TSMC currently dominates the leading-edge nodes, holding over 90% of the market share. While it's likely that Samsung and Intel will recover some market share (primarily due to TSMC's capacity constraints), the focus, experience, and investments of TSMC remain unmatched. As we transition to the next generation of leading-edge chips, 2nm and 1.6nm (A16 chips), this will be a key driver for TSMC's future revenue and earnings growth.

2nm node insights

Each transition to a more efficient and higher-output chip presents an opportunity for TSMC to raise prices on its leading-edge chips. While these chips, of course, require more investment and operating expenditure in manufacturing at scale (see my fab-level economics earlier), the price increase, estimated at roughly 20%, offsets these additional investments, allowing TSMC to protect its margins.

Without an engineering background, it's indeed tricky to accurately assess the 2nm performance.
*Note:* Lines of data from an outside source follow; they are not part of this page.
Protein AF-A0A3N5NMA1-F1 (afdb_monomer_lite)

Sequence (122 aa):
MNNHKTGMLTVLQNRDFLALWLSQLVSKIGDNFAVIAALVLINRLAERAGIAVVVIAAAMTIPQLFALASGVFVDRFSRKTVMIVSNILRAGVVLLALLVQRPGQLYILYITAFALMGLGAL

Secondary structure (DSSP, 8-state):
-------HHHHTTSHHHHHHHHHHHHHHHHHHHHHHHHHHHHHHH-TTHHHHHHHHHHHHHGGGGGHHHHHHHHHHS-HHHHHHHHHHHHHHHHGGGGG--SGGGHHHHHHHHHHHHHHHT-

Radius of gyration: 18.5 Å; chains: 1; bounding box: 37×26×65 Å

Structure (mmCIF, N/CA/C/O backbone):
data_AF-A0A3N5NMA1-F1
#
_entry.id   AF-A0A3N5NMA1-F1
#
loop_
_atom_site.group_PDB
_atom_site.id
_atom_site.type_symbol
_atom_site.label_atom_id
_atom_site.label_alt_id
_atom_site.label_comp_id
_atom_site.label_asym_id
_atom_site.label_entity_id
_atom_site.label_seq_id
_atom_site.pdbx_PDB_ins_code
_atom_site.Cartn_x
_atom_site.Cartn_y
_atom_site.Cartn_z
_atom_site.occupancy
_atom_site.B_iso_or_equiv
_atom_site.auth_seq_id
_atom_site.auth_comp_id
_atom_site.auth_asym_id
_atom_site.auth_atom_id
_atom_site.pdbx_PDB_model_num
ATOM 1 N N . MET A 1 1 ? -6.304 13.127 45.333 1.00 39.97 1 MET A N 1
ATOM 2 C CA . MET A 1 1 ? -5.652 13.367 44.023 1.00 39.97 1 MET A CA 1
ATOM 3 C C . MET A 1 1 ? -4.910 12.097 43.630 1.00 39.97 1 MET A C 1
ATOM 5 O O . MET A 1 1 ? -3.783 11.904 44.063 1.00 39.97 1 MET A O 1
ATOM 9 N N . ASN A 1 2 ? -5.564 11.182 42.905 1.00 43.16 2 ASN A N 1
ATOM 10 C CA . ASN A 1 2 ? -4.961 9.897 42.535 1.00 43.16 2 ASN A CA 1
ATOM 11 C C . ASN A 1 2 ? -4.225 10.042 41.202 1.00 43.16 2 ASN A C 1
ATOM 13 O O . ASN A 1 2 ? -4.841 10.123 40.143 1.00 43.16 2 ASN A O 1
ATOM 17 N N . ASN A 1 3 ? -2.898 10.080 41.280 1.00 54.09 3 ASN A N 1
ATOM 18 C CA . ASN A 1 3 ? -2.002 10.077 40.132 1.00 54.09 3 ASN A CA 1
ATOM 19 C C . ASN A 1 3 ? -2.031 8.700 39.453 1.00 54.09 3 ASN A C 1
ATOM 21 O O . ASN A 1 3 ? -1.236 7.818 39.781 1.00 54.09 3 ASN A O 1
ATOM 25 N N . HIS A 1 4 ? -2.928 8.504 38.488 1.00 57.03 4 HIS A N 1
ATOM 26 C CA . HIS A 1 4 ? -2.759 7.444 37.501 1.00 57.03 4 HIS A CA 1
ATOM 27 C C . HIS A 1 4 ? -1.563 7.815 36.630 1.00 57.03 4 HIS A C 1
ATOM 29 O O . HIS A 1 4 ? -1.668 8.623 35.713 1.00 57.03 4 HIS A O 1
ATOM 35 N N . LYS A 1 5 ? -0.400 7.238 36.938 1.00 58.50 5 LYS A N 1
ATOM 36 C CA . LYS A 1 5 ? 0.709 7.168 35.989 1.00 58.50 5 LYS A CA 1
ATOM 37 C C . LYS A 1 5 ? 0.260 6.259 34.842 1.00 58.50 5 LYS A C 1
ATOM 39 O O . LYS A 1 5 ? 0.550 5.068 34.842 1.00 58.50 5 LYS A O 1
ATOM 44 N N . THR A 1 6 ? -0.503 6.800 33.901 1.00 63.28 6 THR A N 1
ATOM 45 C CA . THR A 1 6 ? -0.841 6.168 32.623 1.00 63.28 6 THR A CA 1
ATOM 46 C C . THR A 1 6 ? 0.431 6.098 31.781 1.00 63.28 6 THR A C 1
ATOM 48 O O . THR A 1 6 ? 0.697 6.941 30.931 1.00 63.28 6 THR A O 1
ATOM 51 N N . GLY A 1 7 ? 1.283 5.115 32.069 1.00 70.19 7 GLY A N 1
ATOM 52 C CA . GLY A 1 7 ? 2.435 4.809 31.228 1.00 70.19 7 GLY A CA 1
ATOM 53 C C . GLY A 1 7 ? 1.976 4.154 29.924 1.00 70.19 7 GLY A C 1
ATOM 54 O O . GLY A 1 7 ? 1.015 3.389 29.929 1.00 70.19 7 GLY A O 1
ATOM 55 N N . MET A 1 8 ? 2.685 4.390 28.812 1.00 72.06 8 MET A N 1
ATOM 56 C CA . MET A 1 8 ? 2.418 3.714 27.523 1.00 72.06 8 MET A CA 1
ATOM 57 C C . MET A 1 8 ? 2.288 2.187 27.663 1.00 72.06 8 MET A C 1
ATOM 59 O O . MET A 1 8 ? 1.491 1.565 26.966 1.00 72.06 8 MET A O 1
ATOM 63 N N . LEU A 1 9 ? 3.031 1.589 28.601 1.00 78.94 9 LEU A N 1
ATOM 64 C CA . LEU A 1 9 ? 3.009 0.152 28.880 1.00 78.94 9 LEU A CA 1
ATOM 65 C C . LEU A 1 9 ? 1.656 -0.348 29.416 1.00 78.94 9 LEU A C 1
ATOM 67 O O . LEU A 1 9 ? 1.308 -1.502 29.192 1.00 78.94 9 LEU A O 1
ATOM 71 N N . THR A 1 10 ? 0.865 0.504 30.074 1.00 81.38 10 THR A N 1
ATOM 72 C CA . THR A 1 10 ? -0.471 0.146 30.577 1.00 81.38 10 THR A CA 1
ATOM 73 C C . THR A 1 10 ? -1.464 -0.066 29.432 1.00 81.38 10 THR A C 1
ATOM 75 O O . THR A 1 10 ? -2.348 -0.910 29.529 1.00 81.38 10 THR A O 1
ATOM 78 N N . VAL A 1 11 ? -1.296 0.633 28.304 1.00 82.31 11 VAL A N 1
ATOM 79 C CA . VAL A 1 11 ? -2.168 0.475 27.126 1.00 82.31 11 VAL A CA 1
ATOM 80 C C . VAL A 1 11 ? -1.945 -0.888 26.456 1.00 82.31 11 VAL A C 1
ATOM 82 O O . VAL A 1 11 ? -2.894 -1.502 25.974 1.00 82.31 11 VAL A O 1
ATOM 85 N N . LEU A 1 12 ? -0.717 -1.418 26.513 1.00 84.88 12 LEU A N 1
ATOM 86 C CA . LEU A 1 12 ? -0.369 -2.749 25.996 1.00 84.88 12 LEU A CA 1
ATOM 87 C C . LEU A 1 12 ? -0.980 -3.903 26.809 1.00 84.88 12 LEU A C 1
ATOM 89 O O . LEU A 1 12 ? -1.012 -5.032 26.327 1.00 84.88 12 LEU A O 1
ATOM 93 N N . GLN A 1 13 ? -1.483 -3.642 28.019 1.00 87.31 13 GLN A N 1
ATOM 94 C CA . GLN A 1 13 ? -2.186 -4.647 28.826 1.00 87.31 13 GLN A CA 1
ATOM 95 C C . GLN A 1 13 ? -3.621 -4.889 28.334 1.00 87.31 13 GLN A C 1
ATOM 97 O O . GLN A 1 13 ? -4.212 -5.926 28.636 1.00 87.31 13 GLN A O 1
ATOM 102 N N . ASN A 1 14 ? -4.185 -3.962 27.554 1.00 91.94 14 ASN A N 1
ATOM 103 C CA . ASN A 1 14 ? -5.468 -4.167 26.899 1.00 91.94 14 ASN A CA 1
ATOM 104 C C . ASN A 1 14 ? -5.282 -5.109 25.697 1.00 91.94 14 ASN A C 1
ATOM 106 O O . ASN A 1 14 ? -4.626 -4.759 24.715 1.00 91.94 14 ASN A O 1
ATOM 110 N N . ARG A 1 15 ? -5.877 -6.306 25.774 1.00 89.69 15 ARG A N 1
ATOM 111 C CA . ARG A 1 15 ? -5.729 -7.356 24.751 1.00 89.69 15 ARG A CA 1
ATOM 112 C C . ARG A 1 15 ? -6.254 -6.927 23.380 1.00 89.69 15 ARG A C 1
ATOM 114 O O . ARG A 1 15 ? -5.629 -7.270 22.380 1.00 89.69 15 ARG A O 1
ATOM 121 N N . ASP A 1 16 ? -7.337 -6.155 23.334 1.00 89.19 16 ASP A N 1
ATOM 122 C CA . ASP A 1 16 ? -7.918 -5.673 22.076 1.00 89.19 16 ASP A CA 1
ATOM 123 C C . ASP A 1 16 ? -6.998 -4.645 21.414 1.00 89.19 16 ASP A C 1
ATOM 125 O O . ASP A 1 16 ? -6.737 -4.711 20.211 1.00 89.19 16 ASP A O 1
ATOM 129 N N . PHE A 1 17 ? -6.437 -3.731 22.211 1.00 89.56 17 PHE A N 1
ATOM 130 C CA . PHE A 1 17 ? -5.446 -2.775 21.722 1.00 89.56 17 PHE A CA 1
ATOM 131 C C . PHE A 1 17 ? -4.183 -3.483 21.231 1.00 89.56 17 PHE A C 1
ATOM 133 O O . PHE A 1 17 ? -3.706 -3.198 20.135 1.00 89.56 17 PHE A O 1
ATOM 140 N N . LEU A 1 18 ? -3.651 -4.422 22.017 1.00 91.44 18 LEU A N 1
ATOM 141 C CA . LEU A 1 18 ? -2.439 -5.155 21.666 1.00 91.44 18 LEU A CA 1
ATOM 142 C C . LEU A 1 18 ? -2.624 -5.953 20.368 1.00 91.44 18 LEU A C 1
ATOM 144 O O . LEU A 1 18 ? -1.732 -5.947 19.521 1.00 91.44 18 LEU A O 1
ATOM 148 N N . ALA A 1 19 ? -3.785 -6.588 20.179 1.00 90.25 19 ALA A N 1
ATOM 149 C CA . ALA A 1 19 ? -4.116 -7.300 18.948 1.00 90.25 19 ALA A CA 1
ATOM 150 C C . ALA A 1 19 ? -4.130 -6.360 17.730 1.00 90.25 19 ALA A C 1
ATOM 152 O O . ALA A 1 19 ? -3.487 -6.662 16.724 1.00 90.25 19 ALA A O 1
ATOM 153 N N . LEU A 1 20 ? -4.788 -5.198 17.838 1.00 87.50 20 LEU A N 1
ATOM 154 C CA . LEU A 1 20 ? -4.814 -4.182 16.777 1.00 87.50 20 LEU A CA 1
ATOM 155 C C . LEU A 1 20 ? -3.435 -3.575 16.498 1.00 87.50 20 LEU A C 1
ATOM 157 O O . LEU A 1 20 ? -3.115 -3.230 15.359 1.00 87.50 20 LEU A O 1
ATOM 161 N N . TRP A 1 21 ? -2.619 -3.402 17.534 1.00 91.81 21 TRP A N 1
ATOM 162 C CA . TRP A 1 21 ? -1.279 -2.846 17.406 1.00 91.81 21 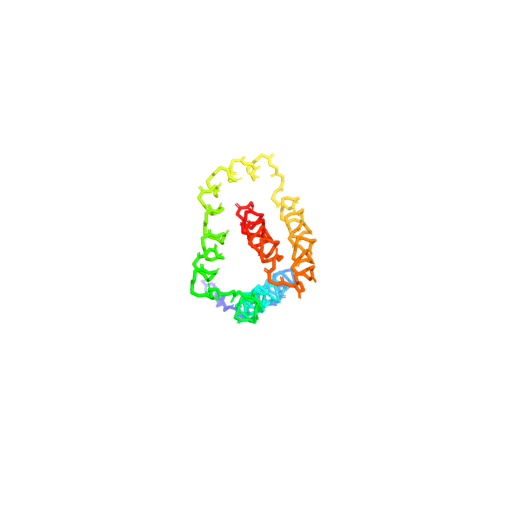TRP A CA 1
ATOM 163 C C . TRP A 1 21 ? -0.342 -3.828 16.699 1.00 91.81 21 TRP A C 1
ATOM 165 O O . TRP A 1 21 ? 0.327 -3.454 15.737 1.00 91.81 21 TRP A O 1
ATOM 175 N N . LEU A 1 22 ? -0.353 -5.103 17.102 1.00 93.00 22 LEU A N 1
ATOM 176 C CA . LEU A 1 22 ? 0.433 -6.154 16.454 1.00 93.00 22 LEU A CA 1
ATOM 177 C C . LEU A 1 22 ? -0.006 -6.378 15.004 1.00 93.00 22 LEU A C 1
ATOM 179 O O . LEU A 1 22 ? 0.849 -6.495 14.127 1.00 93.00 22 LEU A O 1
ATOM 183 N N . SER A 1 23 ? -1.314 -6.377 14.717 1.00 88.94 23 SER A N 1
ATOM 184 C CA . SER A 1 23 ? -1.799 -6.510 13.338 1.00 88.94 23 SER A CA 1
ATOM 185 C C . SER A 1 23 ? -1.334 -5.350 12.457 1.00 88.94 23 SER A C 1
ATOM 187 O O . SER A 1 23 ? -0.936 -5.563 11.310 1.00 88.94 23 SER A O 1
ATOM 189 N N . GLN A 1 24 ? -1.336 -4.123 12.986 1.00 88.75 24 GLN A N 1
ATOM 190 C CA . GLN A 1 24 ? -0.826 -2.953 12.270 1.00 88.75 24 GLN A CA 1
ATOM 191 C C . GLN A 1 24 ? 0.687 -3.013 12.076 1.00 88.75 24 GLN A C 1
ATOM 193 O O . GLN A 1 24 ? 1.161 -2.702 10.986 1.00 88.75 24 GLN A O 1
ATOM 198 N N . LEU A 1 25 ? 1.441 -3.451 13.087 1.00 93.25 25 LEU A N 1
ATOM 199 C CA . LEU A 1 25 ? 2.888 -3.623 12.984 1.00 93.25 25 LEU A CA 1
ATOM 200 C C . LEU A 1 25 ? 3.243 -4.595 11.854 1.00 93.25 25 LEU A C 1
ATOM 202 O O . LEU A 1 25 ? 4.022 -4.249 10.967 1.00 9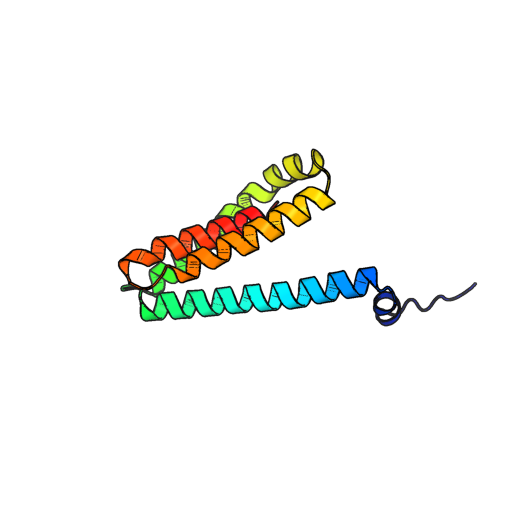3.25 25 LEU A O 1
ATOM 206 N N . VAL A 1 26 ? 2.628 -5.781 11.847 1.00 91.44 26 VAL A N 1
ATOM 207 C CA . VAL A 1 26 ? 2.846 -6.795 10.804 1.00 91.44 26 VAL A CA 1
ATOM 208 C C . VAL A 1 26 ? 2.458 -6.254 9.427 1.00 91.44 26 VAL A C 1
ATOM 210 O O . VAL A 1 26 ? 3.225 -6.401 8.477 1.00 91.44 26 VAL A O 1
ATOM 213 N N . SER A 1 27 ? 1.320 -5.563 9.319 1.00 87.88 27 SER A N 1
ATOM 214 C CA . SER A 1 27 ? 0.867 -4.972 8.051 1.00 87.88 27 SER A CA 1
ATOM 215 C C . SER A 1 27 ? 1.846 -3.921 7.525 1.00 87.88 27 SER A C 1
ATOM 217 O O . SER A 1 27 ? 2.191 -3.935 6.349 1.00 87.88 27 SER A O 1
ATOM 219 N N . LYS A 1 28 ? 2.369 -3.047 8.396 1.00 90.31 28 LYS A N 1
ATOM 220 C CA . LYS A 1 28 ? 3.348 -2.018 8.011 1.00 90.31 28 LYS A CA 1
ATOM 221 C C . LYS A 1 28 ? 4.690 -2.597 7.593 1.00 90.31 28 LYS A C 1
ATOM 223 O O . LYS A 1 28 ? 5.343 -2.047 6.707 1.00 90.31 28 LYS A O 1
ATOM 228 N N . ILE A 1 29 ? 5.108 -3.698 8.205 1.00 94.44 29 ILE A N 1
ATOM 229 C CA . ILE A 1 29 ? 6.290 -4.432 7.755 1.00 94.44 29 ILE A CA 1
ATOM 230 C C . ILE A 1 29 ? 6.033 -5.011 6.357 1.00 9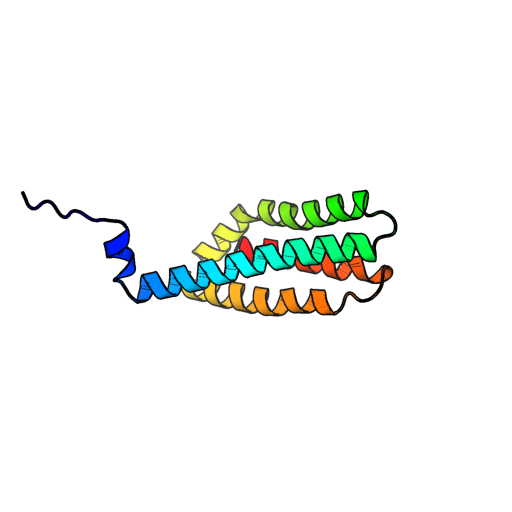4.44 29 ILE A C 1
ATOM 232 O O . ILE A 1 29 ? 6.852 -4.812 5.461 1.00 94.44 29 ILE A O 1
ATOM 236 N N . GLY A 1 30 ? 4.877 -5.647 6.145 1.00 90.00 30 GLY A N 1
ATOM 237 C CA . GLY A 1 30 ? 4.466 -6.177 4.841 1.00 90.00 30 GLY A CA 1
ATOM 238 C C . GLY A 1 30 ? 4.429 -5.115 3.739 1.00 90.00 30 GLY A C 1
ATOM 239 O O . GLY A 1 30 ? 5.005 -5.326 2.673 1.00 90.00 30 GLY A O 1
ATOM 240 N N . ASP A 1 31 ? 3.841 -3.949 4.016 1.00 89.50 31 ASP A N 1
ATOM 241 C CA . ASP A 1 31 ? 3.799 -2.810 3.089 1.00 89.50 31 ASP A CA 1
ATOM 242 C C . ASP A 1 31 ? 5.213 -2.374 2.663 1.00 89.50 31 ASP A C 1
ATOM 244 O O . ASP A 1 31 ? 5.478 -2.167 1.478 1.00 89.50 31 ASP A O 1
ATOM 248 N N . ASN A 1 32 ? 6.151 -2.279 3.612 1.00 92.81 32 ASN A N 1
ATOM 249 C CA . ASN A 1 32 ? 7.536 -1.907 3.308 1.00 92.81 32 ASN A CA 1
ATOM 250 C C . ASN A 1 32 ? 8.249 -2.966 2.459 1.00 92.81 32 ASN A C 1
ATOM 252 O O . ASN A 1 32 ? 8.953 -2.621 1.509 1.00 92.81 32 ASN A O 1
ATOM 256 N N . PHE A 1 33 ? 8.039 -4.253 2.747 1.00 94.12 33 PHE A N 1
ATOM 257 C CA . PHE A 1 33 ? 8.566 -5.325 1.90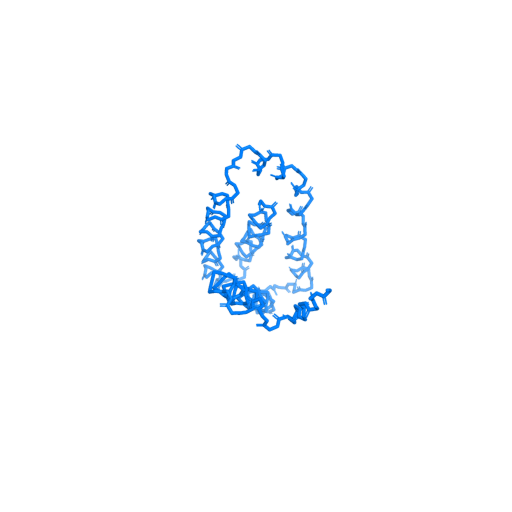2 1.00 94.12 33 PHE A CA 1
ATOM 258 C C . PHE A 1 33 ? 7.986 -5.280 0.488 1.00 94.12 33 PHE A C 1
ATOM 260 O O . PHE A 1 33 ? 8.733 -5.482 -0.467 1.00 94.12 33 PHE A O 1
ATOM 267 N N . ALA A 1 34 ? 6.697 -4.971 0.331 1.00 91.69 34 ALA A N 1
ATOM 268 C CA . ALA A 1 34 ? 6.072 -4.833 -0.981 1.00 91.69 34 ALA A CA 1
ATOM 269 C C . ALA A 1 34 ? 6.708 -3.697 -1.800 1.00 91.69 34 ALA A C 1
ATOM 271 O O . ALA A 1 34 ? 6.969 -3.877 -2.990 1.00 91.69 34 ALA A O 1
ATOM 272 N N . VAL A 1 35 ? 7.034 -2.563 -1.169 1.00 92.94 35 VAL A N 1
ATOM 273 C CA . VAL A 1 35 ? 7.764 -1.462 -1.824 1.00 92.94 35 VAL A CA 1
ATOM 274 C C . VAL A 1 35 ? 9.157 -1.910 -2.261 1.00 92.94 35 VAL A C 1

Therefore, I've turned to customers and experts to gain a deeper understanding of what the 2nm transition means for TSMC.

From a technological lens, the 2nm chips will be TSMC's first transition to the GAAFET from the FinFET transistor. The experts claim GAAFET reduces power consumption and has more transistors per mm², supporting its performance. Samsung had already transitioned to this technology with its 3nm chips, but issues with poor yields and power efficiency impacted its prospects.

Another technological change with the 2nm chips is the introduction of backside power delivery (BSPDN), which replaces the current front power delivery (FSPDN). This change is expected to improve power efficiency and reduce heating similarly. That said, these technological changes will certainly allow rivals to regain market share, as all players will be starting from the same point, unlike in prior leading-edge nodes, which were based on FinFET transistors, a technology that TSMC had led with a gap against its rivals.

Advanced packaging

An extension of the technology advancements for TSMC is in advanced packaging, a fast-growing segment of the semiconductor value chain. TSMC’s non-wafer sales represent 13% of its total revenue. Within this segment, I estimate around two-thirds is advanced Packaging, where TSMC helps its customers package multiple chips on a single electronics package.

Outsourced semiconductor assembly and test companies, such as the Taiwanese ASE Technology and Amkor Technology, dominated the traditional packaging market. However, lately, TSMC has made several efforts and investments to bring these packaging services in-house, alongside its fabrication services, primarily targeting customers in the HPC and AI chip market.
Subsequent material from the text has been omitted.